Assignment:
There is one span to output from the data below: the lines starting at the line with "ATOM 166 O O" and ending at the line with "ATOM 193 C CA". Output it exactly, ends included, nothing more.

╔══

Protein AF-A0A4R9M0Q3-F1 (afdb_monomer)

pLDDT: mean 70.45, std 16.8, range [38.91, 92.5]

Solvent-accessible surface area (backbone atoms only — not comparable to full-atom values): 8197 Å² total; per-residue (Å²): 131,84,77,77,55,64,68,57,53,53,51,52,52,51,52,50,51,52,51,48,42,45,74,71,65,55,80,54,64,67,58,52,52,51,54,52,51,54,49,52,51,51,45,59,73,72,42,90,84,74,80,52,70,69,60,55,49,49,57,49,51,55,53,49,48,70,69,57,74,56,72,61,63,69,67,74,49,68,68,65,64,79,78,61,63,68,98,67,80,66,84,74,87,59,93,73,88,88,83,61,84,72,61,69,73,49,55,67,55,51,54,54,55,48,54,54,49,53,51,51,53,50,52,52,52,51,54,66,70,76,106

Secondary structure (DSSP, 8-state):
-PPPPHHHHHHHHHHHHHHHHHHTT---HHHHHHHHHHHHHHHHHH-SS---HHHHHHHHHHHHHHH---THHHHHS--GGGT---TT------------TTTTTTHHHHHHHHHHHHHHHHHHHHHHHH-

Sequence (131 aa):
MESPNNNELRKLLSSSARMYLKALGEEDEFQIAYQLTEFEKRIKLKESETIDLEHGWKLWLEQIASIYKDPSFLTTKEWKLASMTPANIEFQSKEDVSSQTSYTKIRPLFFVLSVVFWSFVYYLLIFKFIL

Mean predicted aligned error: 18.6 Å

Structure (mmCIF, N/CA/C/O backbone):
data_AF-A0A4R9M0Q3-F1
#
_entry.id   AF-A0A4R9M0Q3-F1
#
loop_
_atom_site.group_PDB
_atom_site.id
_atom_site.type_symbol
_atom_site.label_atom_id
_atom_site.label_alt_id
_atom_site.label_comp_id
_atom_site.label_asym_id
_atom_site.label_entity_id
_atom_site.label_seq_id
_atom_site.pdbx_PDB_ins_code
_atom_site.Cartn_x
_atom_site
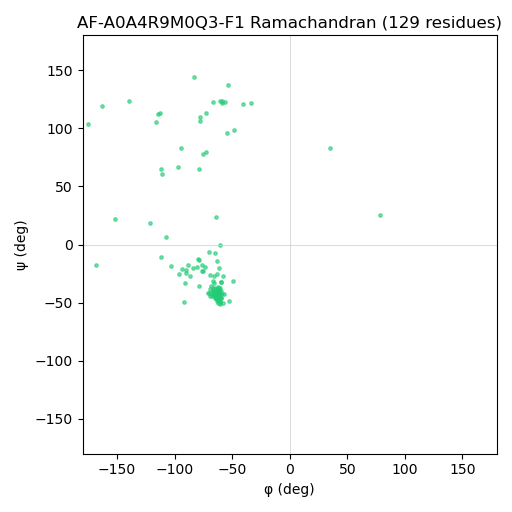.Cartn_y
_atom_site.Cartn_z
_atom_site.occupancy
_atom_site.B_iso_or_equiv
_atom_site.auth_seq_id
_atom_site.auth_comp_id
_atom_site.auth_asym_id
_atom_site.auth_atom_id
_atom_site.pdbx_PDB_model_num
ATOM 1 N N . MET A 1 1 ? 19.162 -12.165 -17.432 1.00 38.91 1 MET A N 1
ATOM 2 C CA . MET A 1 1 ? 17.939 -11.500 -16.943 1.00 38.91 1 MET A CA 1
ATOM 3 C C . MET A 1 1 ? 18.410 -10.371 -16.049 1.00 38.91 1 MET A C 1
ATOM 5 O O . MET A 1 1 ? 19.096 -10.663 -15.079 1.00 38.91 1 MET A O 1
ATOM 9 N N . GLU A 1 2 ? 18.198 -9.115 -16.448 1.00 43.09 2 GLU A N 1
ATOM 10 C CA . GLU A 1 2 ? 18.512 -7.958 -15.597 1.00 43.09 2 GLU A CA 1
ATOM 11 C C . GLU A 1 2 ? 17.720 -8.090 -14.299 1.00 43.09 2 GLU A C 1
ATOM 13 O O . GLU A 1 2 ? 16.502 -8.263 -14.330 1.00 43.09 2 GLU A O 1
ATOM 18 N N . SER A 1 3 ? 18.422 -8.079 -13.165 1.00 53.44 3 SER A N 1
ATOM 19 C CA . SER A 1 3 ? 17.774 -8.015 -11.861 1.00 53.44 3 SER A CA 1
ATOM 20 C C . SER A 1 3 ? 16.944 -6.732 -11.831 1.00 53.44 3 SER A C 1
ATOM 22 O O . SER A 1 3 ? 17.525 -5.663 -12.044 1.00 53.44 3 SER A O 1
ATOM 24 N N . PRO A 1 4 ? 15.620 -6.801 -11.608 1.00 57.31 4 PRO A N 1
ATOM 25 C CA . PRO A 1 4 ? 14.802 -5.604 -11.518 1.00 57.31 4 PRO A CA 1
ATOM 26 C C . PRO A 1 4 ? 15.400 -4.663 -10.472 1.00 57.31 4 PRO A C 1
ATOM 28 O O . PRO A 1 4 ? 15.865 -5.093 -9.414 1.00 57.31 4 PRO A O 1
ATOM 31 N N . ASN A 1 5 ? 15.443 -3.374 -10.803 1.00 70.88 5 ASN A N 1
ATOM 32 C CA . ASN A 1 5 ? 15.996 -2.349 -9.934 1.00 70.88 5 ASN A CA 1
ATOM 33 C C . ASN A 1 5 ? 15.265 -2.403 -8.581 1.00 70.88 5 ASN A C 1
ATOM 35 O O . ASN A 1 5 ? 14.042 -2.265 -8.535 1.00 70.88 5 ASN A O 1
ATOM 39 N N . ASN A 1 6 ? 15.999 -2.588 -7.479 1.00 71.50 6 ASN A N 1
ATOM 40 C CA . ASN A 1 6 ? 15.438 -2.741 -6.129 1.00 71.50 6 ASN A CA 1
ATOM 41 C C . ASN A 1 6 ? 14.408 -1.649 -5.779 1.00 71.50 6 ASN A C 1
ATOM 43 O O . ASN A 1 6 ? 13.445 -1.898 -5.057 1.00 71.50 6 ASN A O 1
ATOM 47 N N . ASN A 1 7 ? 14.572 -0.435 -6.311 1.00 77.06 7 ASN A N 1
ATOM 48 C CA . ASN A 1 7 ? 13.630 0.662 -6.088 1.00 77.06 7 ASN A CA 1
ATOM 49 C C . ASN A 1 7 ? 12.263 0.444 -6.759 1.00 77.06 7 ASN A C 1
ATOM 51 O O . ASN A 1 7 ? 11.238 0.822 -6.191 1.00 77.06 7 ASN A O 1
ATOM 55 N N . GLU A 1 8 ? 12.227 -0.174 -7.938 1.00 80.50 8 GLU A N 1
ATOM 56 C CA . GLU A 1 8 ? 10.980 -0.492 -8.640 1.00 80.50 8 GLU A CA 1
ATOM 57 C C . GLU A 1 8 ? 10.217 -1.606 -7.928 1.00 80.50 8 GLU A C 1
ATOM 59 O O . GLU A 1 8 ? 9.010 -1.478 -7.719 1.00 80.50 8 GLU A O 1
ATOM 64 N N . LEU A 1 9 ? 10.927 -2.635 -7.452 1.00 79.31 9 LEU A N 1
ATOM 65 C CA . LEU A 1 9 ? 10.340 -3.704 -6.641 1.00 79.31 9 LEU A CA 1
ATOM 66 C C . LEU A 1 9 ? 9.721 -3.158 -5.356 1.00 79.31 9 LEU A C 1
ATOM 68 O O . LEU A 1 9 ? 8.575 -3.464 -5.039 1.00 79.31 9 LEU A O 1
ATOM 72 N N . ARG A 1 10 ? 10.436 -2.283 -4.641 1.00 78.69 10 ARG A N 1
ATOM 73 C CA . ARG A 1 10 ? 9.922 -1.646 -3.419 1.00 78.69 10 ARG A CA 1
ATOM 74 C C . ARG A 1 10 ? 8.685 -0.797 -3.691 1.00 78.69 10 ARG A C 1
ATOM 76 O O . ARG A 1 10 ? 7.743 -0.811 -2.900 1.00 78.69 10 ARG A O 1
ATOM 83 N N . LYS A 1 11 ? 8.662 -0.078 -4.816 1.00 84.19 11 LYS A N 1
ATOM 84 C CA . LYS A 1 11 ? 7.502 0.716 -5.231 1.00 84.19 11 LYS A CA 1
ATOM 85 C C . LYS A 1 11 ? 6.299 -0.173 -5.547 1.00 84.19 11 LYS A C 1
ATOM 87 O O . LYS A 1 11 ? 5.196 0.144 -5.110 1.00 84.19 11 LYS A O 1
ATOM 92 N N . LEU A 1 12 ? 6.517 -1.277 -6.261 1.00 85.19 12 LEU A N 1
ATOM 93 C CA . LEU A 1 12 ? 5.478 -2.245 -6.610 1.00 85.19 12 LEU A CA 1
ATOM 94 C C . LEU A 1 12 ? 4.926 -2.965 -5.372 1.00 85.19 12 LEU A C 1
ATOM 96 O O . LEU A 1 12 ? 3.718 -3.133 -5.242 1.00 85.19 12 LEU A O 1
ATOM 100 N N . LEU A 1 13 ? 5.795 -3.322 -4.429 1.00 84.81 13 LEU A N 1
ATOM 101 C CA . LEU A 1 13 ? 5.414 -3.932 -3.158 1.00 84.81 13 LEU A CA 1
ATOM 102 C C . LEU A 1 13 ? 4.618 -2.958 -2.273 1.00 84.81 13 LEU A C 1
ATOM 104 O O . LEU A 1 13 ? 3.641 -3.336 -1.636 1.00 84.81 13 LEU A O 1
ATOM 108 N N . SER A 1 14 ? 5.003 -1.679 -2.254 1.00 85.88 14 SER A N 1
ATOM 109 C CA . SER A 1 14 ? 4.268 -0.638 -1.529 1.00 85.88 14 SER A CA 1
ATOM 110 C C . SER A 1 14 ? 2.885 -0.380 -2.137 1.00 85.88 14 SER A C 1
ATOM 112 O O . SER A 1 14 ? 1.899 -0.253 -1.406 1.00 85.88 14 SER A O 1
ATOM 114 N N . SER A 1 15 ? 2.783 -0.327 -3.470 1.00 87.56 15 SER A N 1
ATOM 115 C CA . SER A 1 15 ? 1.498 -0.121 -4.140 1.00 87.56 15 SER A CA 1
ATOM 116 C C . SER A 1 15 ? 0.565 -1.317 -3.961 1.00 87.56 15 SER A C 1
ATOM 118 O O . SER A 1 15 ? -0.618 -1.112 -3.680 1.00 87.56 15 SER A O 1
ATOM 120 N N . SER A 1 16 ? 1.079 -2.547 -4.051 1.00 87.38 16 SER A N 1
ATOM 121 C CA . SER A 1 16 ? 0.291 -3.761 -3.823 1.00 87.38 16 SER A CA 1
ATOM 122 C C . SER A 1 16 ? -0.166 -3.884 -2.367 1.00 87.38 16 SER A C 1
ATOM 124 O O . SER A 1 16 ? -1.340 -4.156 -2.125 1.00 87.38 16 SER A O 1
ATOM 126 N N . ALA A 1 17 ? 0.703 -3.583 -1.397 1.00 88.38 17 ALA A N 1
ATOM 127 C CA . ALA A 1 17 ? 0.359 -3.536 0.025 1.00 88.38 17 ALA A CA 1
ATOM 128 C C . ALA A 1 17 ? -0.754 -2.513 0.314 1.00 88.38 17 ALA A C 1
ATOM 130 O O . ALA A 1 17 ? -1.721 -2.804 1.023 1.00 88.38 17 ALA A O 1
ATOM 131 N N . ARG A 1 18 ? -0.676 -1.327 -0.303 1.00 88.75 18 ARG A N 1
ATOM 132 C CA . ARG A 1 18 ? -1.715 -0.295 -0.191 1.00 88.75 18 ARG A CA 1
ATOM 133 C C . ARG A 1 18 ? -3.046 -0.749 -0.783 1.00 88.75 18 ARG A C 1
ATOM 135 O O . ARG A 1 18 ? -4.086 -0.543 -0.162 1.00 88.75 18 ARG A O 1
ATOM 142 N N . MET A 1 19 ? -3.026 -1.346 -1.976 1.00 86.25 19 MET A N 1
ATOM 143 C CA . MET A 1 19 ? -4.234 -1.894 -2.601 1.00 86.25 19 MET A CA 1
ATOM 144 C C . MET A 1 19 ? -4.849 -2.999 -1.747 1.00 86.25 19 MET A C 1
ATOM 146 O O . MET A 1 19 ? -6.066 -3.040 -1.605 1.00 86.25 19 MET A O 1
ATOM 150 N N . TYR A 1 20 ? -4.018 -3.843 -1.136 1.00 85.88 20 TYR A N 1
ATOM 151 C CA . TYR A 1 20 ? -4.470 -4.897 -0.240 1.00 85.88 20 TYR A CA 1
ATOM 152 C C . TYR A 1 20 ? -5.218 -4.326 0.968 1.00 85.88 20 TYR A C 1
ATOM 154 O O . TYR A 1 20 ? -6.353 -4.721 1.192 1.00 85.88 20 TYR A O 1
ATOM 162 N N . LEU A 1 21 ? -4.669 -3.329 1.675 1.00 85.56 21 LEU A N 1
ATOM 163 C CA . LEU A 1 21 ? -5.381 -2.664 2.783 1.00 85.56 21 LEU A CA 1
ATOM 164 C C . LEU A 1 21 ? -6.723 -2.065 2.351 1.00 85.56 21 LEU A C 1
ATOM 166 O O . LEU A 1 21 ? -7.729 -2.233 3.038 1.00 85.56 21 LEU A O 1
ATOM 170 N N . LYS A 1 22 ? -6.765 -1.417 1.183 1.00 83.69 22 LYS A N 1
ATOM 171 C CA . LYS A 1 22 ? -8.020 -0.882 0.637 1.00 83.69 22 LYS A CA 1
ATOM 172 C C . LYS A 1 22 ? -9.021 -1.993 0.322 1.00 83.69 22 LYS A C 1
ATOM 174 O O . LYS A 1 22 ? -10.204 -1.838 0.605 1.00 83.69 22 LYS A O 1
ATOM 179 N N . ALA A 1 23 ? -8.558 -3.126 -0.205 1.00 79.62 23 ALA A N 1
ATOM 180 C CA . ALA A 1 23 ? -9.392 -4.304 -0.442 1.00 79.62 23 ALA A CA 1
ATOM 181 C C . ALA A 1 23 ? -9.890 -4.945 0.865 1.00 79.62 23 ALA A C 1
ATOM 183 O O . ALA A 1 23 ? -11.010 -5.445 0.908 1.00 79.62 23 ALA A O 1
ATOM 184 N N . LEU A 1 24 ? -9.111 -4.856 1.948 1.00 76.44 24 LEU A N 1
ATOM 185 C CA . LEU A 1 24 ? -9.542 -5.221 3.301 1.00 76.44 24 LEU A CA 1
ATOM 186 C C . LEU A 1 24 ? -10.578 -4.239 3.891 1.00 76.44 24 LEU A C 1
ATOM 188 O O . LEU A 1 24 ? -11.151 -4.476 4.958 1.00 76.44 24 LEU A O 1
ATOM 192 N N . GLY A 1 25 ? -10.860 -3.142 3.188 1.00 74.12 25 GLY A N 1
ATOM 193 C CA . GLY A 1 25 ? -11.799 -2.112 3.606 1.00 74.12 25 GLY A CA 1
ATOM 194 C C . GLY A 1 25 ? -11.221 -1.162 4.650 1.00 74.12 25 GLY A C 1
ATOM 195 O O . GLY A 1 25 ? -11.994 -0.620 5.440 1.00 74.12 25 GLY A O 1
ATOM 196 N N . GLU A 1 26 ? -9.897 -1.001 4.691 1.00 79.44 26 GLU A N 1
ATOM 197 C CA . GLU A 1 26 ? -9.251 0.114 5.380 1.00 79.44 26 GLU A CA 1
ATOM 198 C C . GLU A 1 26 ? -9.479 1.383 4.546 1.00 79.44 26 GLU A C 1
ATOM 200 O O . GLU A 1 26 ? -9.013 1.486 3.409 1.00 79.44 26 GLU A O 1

╚══

Task output:
ATOM 166 O O . LEU A 1 21 ? -7.729 -2.233 3.038 1.00 85.56 21 LEU A O 1
ATOM 170 N N . LYS A 1 22 ? -6.765 -1.417 1.183 1.00 83.69 22 LYS A N 1
ATOM 171 C CA . LYS A 1 22 ? -8.020 -0.882 0.637 1.00 83.69 22 LYS A CA 1
ATOM 172 C C . LYS A 1 22 ? -9.021 -1.993 0.322 1.00 83.69 22 LYS A C 1
ATOM 174 O O . LYS A 1 22 ? -10.204 -1.838 0.605 1.00 83.69 22 LYS A O 1
ATOM 179 N N . ALA A 1 23 ? -8.558 -3.126 -0.205 1.00 79.62 23 ALA A N 1
ATOM 180 C CA . ALA A 1 23 ? -9.392 -4.304 -0.442 1.00 79.62 23 ALA A CA 1
ATOM 181 C C . ALA A 1 23 ? -9.890 -4.945 0.865 1.00 79.62 23 ALA A C 1
ATOM 183 O O . ALA A 1 23 ? -11.010 -5.445 0.908 1.00 79.62 23 ALA A O 1
ATOM 184 N N . LEU A 1 24 ? -9.111 -4.856 1.948 1.00 76.44 24 LEU A N 1
ATOM 185 C CA . LEU A 1 24 ? -9.542 -5.221 3.301 1.00 76.44 24 LEU A CA 1
ATOM 186 C C . LEU A 1 24 ? -10.578 -4.239 3.891 1.00 76.44 24 LEU A C 1
ATOM 188 O O . LEU A 1 24 ? -11.151 -4.476 4.958 1.00 76.44 24 LEU A O 1
ATOM 192 N N . GLY A 1 25 ? -10.860 -3.142 3.188 1.00 74.12 25 GLY A N 1
ATOM 193 C CA . GLY A 1 25 ? -11.799 -2.112 3.606 1.00 74.12 25 GLY A CA 1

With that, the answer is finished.